In Tacoma, Washington, a different approach was attempted. A tax of 6% was levied on gross revenues generated by electronic transactions originating within the State. This tax was unique in that it affected any subject who received income from transactions originating in Tacoma, independently of its location. Thus CompuServe, AOL etc. were all subject to the tax for the revenue generated by their customers in Tacoma. The tax was later scrapped following protests. This tax was more fair, as it taxed revenues, not bits. Thus more expensive services would be taxed more than less expensive ones. In practice, this tax resembled VAT in that it taxed consumption of Internet services. The reason it failed is that it was a local tax which infringed upon non residents.

So how could an Internet tax regime work ? There are three questions which need to be answered.First of all, what should be taxed. Secondly, who should tax it. Thirdly, how. I will only try to answer the first two questions, leaving the third one open for discussion.

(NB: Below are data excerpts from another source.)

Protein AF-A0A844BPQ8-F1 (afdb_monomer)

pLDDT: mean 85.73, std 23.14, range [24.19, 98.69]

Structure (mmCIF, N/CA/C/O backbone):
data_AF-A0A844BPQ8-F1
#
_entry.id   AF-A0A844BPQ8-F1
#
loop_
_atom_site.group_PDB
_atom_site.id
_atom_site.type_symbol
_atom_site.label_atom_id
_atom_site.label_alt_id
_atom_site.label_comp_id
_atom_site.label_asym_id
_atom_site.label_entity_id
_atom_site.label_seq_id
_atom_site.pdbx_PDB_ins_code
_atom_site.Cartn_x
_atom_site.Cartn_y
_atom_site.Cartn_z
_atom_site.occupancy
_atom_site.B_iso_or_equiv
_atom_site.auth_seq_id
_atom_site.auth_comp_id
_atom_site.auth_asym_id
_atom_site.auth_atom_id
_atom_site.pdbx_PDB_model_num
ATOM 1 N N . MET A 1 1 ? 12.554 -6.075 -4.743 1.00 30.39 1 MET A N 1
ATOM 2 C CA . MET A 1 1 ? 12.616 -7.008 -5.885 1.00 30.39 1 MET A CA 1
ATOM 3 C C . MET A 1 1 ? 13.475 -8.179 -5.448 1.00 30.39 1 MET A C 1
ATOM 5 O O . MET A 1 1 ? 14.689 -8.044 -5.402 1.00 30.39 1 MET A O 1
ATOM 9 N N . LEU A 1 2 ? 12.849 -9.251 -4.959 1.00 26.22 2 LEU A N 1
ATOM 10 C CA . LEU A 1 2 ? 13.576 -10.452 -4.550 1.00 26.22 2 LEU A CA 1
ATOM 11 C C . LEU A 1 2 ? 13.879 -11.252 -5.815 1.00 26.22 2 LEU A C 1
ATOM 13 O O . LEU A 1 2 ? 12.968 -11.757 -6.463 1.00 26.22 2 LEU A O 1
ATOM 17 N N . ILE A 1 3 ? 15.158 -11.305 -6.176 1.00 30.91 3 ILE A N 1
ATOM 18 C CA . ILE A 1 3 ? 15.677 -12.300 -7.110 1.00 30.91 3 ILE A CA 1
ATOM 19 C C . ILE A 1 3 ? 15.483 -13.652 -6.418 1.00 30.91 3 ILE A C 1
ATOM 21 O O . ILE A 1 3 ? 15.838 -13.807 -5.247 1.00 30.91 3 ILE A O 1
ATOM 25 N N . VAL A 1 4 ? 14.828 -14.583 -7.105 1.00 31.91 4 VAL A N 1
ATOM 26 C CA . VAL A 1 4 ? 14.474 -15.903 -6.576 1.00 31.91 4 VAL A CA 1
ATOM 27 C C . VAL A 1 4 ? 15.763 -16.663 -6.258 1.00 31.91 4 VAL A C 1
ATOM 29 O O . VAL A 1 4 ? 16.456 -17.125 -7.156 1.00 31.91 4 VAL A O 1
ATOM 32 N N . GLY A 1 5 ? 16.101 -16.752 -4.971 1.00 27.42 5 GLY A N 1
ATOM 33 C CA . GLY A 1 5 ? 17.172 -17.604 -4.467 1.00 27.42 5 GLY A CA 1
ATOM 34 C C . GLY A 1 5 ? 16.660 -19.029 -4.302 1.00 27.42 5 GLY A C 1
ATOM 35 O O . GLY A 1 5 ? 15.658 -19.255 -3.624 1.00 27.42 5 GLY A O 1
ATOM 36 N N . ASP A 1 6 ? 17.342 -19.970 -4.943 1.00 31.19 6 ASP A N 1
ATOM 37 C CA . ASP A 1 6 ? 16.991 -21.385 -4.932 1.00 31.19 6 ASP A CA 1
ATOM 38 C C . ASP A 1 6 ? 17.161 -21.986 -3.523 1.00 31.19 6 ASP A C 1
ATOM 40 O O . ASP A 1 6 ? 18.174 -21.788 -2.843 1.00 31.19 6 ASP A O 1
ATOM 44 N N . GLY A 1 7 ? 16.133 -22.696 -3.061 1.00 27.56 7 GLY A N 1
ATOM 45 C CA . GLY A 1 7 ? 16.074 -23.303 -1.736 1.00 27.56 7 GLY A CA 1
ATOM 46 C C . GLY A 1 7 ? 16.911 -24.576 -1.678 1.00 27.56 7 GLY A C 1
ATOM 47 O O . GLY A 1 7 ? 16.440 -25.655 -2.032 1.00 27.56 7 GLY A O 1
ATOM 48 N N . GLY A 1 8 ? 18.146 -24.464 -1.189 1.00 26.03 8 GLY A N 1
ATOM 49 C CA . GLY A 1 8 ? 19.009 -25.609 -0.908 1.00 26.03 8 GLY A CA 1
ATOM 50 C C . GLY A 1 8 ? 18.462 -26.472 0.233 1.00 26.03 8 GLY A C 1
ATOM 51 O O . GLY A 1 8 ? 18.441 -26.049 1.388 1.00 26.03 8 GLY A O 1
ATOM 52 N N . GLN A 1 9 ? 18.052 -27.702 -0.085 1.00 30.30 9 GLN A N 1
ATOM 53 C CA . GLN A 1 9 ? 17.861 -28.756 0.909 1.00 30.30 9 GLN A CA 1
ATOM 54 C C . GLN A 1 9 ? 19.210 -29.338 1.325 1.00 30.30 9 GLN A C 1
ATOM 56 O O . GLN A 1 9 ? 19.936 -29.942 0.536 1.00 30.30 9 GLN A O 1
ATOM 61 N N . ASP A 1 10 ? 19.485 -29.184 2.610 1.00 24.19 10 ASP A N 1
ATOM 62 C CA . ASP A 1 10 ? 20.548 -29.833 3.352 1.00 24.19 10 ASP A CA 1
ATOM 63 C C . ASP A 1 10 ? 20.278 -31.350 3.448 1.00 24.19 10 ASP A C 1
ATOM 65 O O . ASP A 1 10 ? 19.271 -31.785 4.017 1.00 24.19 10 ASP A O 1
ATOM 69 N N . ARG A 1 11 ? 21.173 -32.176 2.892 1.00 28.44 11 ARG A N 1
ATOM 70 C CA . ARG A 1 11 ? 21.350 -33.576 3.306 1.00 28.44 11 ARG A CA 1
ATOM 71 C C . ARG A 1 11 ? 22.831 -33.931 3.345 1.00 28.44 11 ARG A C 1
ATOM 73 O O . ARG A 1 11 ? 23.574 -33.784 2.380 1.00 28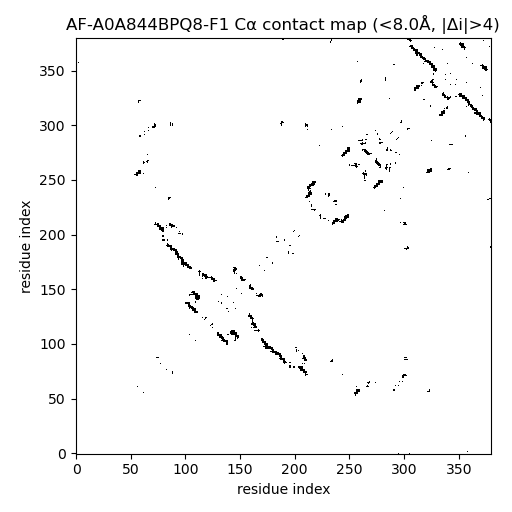.44 11 ARG A O 1
ATOM 80 N N . GLN A 1 12 ? 23.209 -34.413 4.520 1.00 27.41 12 GLN A N 1
ATOM 81 C CA . GLN A 1 12 ? 24.543 -34.750 4.980 1.00 27.41 12 GLN A CA 1
ATOM 82 C C . GLN A 1 12 ? 25.275 -35.846 4.185 1.00 27.41 12 GLN A C 1
ATOM 84 O O . GLN A 1 12 ? 24.683 -36.804 3.698 1.00 27.41 12 GLN A O 1
ATOM 89 N N . ALA A 1 13 ? 26.604 -35.744 4.323 1.00 26.78 13 ALA A N 1
ATOM 90 C CA . ALA A 1 13 ? 27.600 -36.809 4.480 1.00 26.78 13 ALA A CA 1
ATOM 91 C C . ALA A 1 13 ? 28.226 -37.438 3.224 1.00 26.78 13 ALA A C 1
ATOM 93 O O . ALA A 1 13 ? 27.598 -38.159 2.458 1.00 26.78 13 ALA A O 1
ATOM 94 N N . GLY A 1 14 ? 29.553 -37.273 3.122 1.00 24.86 14 GLY A N 1
ATOM 95 C CA . GLY A 1 14 ? 30.398 -38.109 2.268 1.00 24.86 14 GLY A CA 1
ATOM 96 C C . GLY A 1 14 ? 31.742 -37.493 1.886 1.00 24.86 14 GLY A C 1
ATOM 97 O O . GLY A 1 14 ? 31.994 -37.248 0.713 1.00 24.86 14 GLY A O 1
ATOM 98 N N . ARG A 1 15 ? 32.636 -37.261 2.858 1.00 25.53 15 ARG A N 1
ATOM 99 C CA . ARG A 1 15 ? 34.063 -37.010 2.583 1.00 25.53 15 ARG A CA 1
ATOM 100 C C . ARG A 1 15 ? 34.660 -38.222 1.861 1.00 25.53 15 ARG A C 1
ATOM 102 O O . ARG A 1 15 ? 34.828 -39.260 2.488 1.00 25.53 15 ARG A O 1
ATOM 109 N N . PHE A 1 16 ? 35.094 -38.053 0.614 1.00 26.30 16 PHE A N 1
ATOM 110 C CA . PHE A 1 16 ? 36.137 -38.889 0.019 1.00 26.30 16 PHE A CA 1
ATOM 111 C C . PHE A 1 16 ? 37.079 -38.038 -0.833 1.00 26.30 16 PHE A C 1
ATOM 113 O O . PHE A 1 16 ? 36.737 -37.555 -1.908 1.00 26.30 16 PHE A O 1
ATOM 120 N N . HIS A 1 17 ? 38.304 -37.876 -0.332 1.00 25.53 17 HIS A N 1
ATOM 121 C CA . HIS A 1 17 ? 39.446 -37.428 -1.115 1.00 25.53 17 HIS A CA 1
ATOM 122 C C . HIS A 1 17 ? 39.754 -38.463 -2.203 1.00 25.53 17 HIS A C 1
ATOM 124 O O . HIS A 1 17 ? 40.088 -39.606 -1.888 1.00 25.53 17 HIS A O 1
ATOM 130 N N . ARG A 1 18 ? 39.738 -38.055 -3.475 1.00 24.89 18 ARG A N 1
ATOM 131 C CA . ARG A 1 18 ? 40.512 -38.726 -4.527 1.00 24.89 18 ARG A CA 1
ATOM 132 C C . ARG A 1 18 ? 41.234 -37.706 -5.393 1.00 24.89 18 ARG A C 1
ATOM 134 O O . ARG A 1 18 ? 40.686 -37.092 -6.298 1.00 24.89 18 ARG A O 1
ATOM 141 N N . THR A 1 19 ? 42.508 -37.566 -5.067 1.00 25.70 19 THR A N 1
ATOM 142 C CA . THR A 1 19 ? 43.559 -36.906 -5.826 1.00 25.70 19 THR A CA 1
ATOM 143 C C . THR A 1 19 ? 43.806 -37.698 -7.113 1.00 25.70 19 THR A C 1
ATOM 145 O O . THR A 1 19 ? 44.331 -38.809 -7.057 1.00 25.70 19 THR A O 1
ATOM 148 N N . LEU A 1 20 ? 43.448 -37.150 -8.275 1.00 26.16 20 LEU A N 1
ATOM 149 C CA . LEU A 1 20 ? 43.899 -37.673 -9.567 1.00 26.16 20 LEU A CA 1
ATOM 150 C C . LEU A 1 20 ? 45.143 -36.893 -9.999 1.00 26.16 20 LEU A C 1
ATOM 152 O O . LEU A 1 20 ? 45.082 -35.716 -10.342 1.00 26.16 20 LEU A O 1
ATOM 156 N N . ARG A 1 21 ? 46.292 -37.572 -9.922 1.00 24.64 21 ARG A N 1
ATOM 157 C CA . ARG A 1 21 ? 47.566 -37.136 -10.500 1.00 24.64 21 ARG A CA 1
ATOM 158 C C . ARG A 1 21 ? 47.499 -37.330 -12.016 1.00 24.64 21 ARG A C 1
ATOM 160 O O . ARG A 1 21 ? 47.265 -38.448 -12.465 1.00 24.64 21 ARG A O 1
ATOM 167 N N . LEU A 1 22 ? 47.765 -36.277 -12.783 1.00 30.41 22 LEU A N 1
ATOM 168 C CA . LEU A 1 22 ? 48.103 -36.379 -14.204 1.00 30.41 22 LEU A CA 1
ATOM 169 C C . LEU A 1 22 ? 49.624 -36.245 -14.353 1.00 30.41 22 LEU A C 1
ATOM 171 O O . LEU A 1 22 ? 50.235 -35.343 -13.779 1.00 30.41 22 LEU A O 1
ATOM 175 N N . SER A 1 23 ? 50.230 -37.189 -15.070 1.00 27.44 23 SER A N 1
ATOM 176 C CA . SER A 1 23 ? 51.658 -37.229 -15.388 1.00 27.44 23 SER A CA 1
ATOM 177 C C . SER A 1 23 ? 52.009 -36.255 -16.529 1.00 27.44 23 SER A C 1
ATOM 179 O O . SER A 1 23 ? 51.184 -36.034 -17.417 1.00 27.44 23 SER A O 1
ATOM 181 N N . PRO A 1 24 ? 53.225 -35.672 -16.547 1.00 30.55 24 PRO A N 1
ATOM 182 C CA . PRO A 1 24 ? 53.659 -34.768 -17.607 1.00 30.55 24 PRO A CA 1
ATOM 183 C C . PRO A 1 24 ? 54.492 -35.487 -18.685 1.00 30.55 24 PRO A C 1
ATOM 185 O O . PRO A 1 24 ? 55.481 -36.151 -18.389 1.00 30.55 24 PRO A O 1
ATOM 188 N N . GLY A 1 25 ? 54.116 -35.290 -19.949 1.00 27.98 25 GLY A N 1
ATOM 189 C CA . GLY A 1 25 ? 54.848 -35.689 -21.160 1.00 27.98 25 GLY A CA 1
ATOM 190 C C . GLY A 1 25 ? 53.864 -35.675 -22.337 1.00 27.98 25 GLY A C 1
ATOM 191 O O . GLY A 1 25 ? 52.777 -36.211 -22.207 1.00 27.98 25 GLY A O 1
ATOM 192 N N . THR A 1 26 ? 54.079 -35.033 -23.483 1.00 29.41 26 THR A N 1
ATOM 193 C CA . THR A 1 26 ? 55.329 -34.653 -24.139 1.00 29.41 26 THR A CA 1
ATOM 194 C C . THR A 1 26 ? 54.999 -33.546 -25.149 1.00 29.41 26 THR A C 1
ATOM 196 O O . THR A 1 26 ? 54.016 -33.635 -25.884 1.00 29.41 26 THR A O 1
ATOM 199 N N . ARG A 1 27 ? 55.808 -32.481 -25.180 1.00 28.12 27 ARG A N 1
ATOM 200 C CA . ARG A 1 27 ? 55.787 -31.455 -26.234 1.00 28.12 27 ARG A CA 1
ATOM 201 C C . ARG A 1 27 ? 56.475 -31.979 -27.500 1.00 28.12 27 ARG A C 1
ATOM 203 O O . ARG A 1 27 ? 57.458 -32.701 -27.401 1.00 28.12 27 ARG A O 1
ATOM 210 N N . ALA A 1 28 ? 56.025 -31.422 -28.627 1.00 26.53 28 ALA A N 1
ATOM 211 C CA . ALA A 1 28 ? 56.684 -31.307 -29.933 1.00 26.53 28 ALA A CA 1
ATOM 212 C C . ALA A 1 28 ? 56.600 -32.511 -30.890 1.00 26.53 28 ALA A C 1
ATOM 214 O O . ALA A 1 28 ? 57.237 -33.533 -30.682 1.00 26.53 28 ALA A O 1
ATOM 215 N N . ALA A 1 29 ? 55.906 -32.321 -32.020 1.00 26.19 29 ALA A N 1
ATOM 216 C CA . ALA A 1 29 ? 56.543 -32.062 -33.321 1.00 26.19 29 ALA A CA 1
ATOM 217 C C . ALA A 1 29 ? 55.565 -32.326 -34.483 1.00 26.19 29 ALA A C 1
ATOM 219 O O . ALA A 1 29 ? 55.289 -33.470 -34.823 1.00 26.19 29 ALA A O 1
ATOM 220 N N . CYS A 1 30 ? 55.108 -31.270 -35.160 1.00 25.47 30 CYS A N 1
ATOM 221 C CA . CYS A 1 30 ? 54.841 -31.339 -36.600 1.00 25.47 30 CYS A CA 1
ATOM 222 C C . CYS A 1 30 ? 54.872 -29.928 -37.198 1.00 25.47 30 CYS A C 1
ATOM 224 O O . CYS A 1 30 ? 53.855 -29.280 -37.418 1.00 25.47 30 CYS A O 1
ATOM 226 N N . ALA A 1 31 ? 56.091 -29.438 -37.411 1.00 27.83 31 ALA A N 1
ATOM 227 C CA . ALA A 1 31 ? 56.375 -28.323 -38.297 1.00 27.83 31 ALA A CA 1
ATOM 228 C C . ALA A 1 31 ? 57.181 -28.870 -39.477 1.00 27.83 31 ALA A C 1
ATOM 230 O O . ALA A 1 31 ? 58.329 -29.284 -39.289 1.00 27.83 31 ALA A O 1
ATOM 231 N N . ARG A 1 32 ? 56.565 -28.871 -40.665 1.00 27.47 32 ARG A N 1
ATOM 232 C CA . ARG A 1 32 ? 57.145 -28.534 -41.980 1.00 27.47 32 ARG A CA 1
ATOM 233 C C . ARG A 1 32 ? 56.316 -29.177 -43.086 1.00 27.47 32 ARG A C 1
ATOM 235 O O . ARG A 1 32 ? 56.279 -30.395 -43.169 1.00 27.47 32 ARG A O 1
ATOM 242 N N . LEU A 1 33 ? 55.738 -28.340 -43.948 1.00 29.73 33 LEU A N 1
ATOM 243 C CA . LEU A 1 33 ? 55.906 -28.365 -45.410 1.00 29.73 33 LEU A CA 1
ATOM 244 C C . LEU A 1 33 ? 54.882 -27.414 -46.046 1.00 29.73 33 LEU A C 1
ATOM 246 O O . LEU A 1 33 ? 53.718 -27.756 -46.188 1.00 29.73 33 LEU A O 1
ATOM 250 N N . HIS A 1 34 ? 55.318 -26.197 -46.376 1.00 26.47 34 HIS A N 1
ATOM 251 C CA . HIS A 1 34 ? 55.306 -25.674 -47.748 1.00 26.47 34 HIS A CA 1
ATOM 252 C C . HIS A 1 34 ? 55.736 -24.202 -47.752 1.00 26.47 34 HIS A C 1
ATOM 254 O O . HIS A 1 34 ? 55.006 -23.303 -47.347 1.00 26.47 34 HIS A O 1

As to what should be taxed, I think that the basic principle of taxation, i.e. that either income or consumption should be taxed, is still applicable. On the Internet, income can be taxed by taxing the companies that do business on it. Consumption is harder to tax, and will be even harder if payer anonymity takes off. The only way of taxing consumption would then be to force companies selling goods on the Internet to disclose to the tax man their transaction log (which does not imply the disclosure of the identity of the customers, as this is not known to the company). Technically, some system to prevent companies from hiding transactions should be developed. Some module which encrypts the transaction log with a government key could do the job. Who should have the right to tax ? Suppose I connect to AOL from the UK and buy a report in Spain, who should tax me, the UK, the US or Spain ? The answer is : all three countries, but I will be taxed differently. As I live and work in the UK, I will pay income tax in the UK. In the US, AOL will pay taxes to the American Government on the revenue generated by my activity (AOL might in turn pass on to me a part or all of the tax), and the Spanish Government will tax the seller for the income it gets from me through income tax and VAT. This system would still work if I could buy anonymously, as long as AOL and the Spanish firm cannot hide my payment (as an example, in the Digicash scheme they have to send the coin to the bank which credits their account, so that they cannot hide transactions). However, if the system basically works for Internet commerce, it stops working when we consider the Internet as a financial network. If I can send money to other countries anonymously, then I can buy assets abroad anonymously, and obtain income which is not recorded anywhere. Although this income would be partially taxed when it is used for purchases, it would escape any form of income tax.

It is to be noted, however, that this problem already exists. Although in a double entry bookkeeping system such as today's banking system it is theoretically possible to track any transfer to its source, in practice this is every hard and lengthy process. Many companies, and indeed many individuals already hold offshore accounts to avoid taxes. The big difference would be that the Internet would allow everyone, and not just a small elite, to avoid the tax man. This problem, as far as I can see, will remain unresolved, at least until some international agreement or political pressure will force tax heavens to change direction and introduce a minimum level of rules. Maybe the fast development of the Internet will be a spur to Governments to tackle this issue once and for all.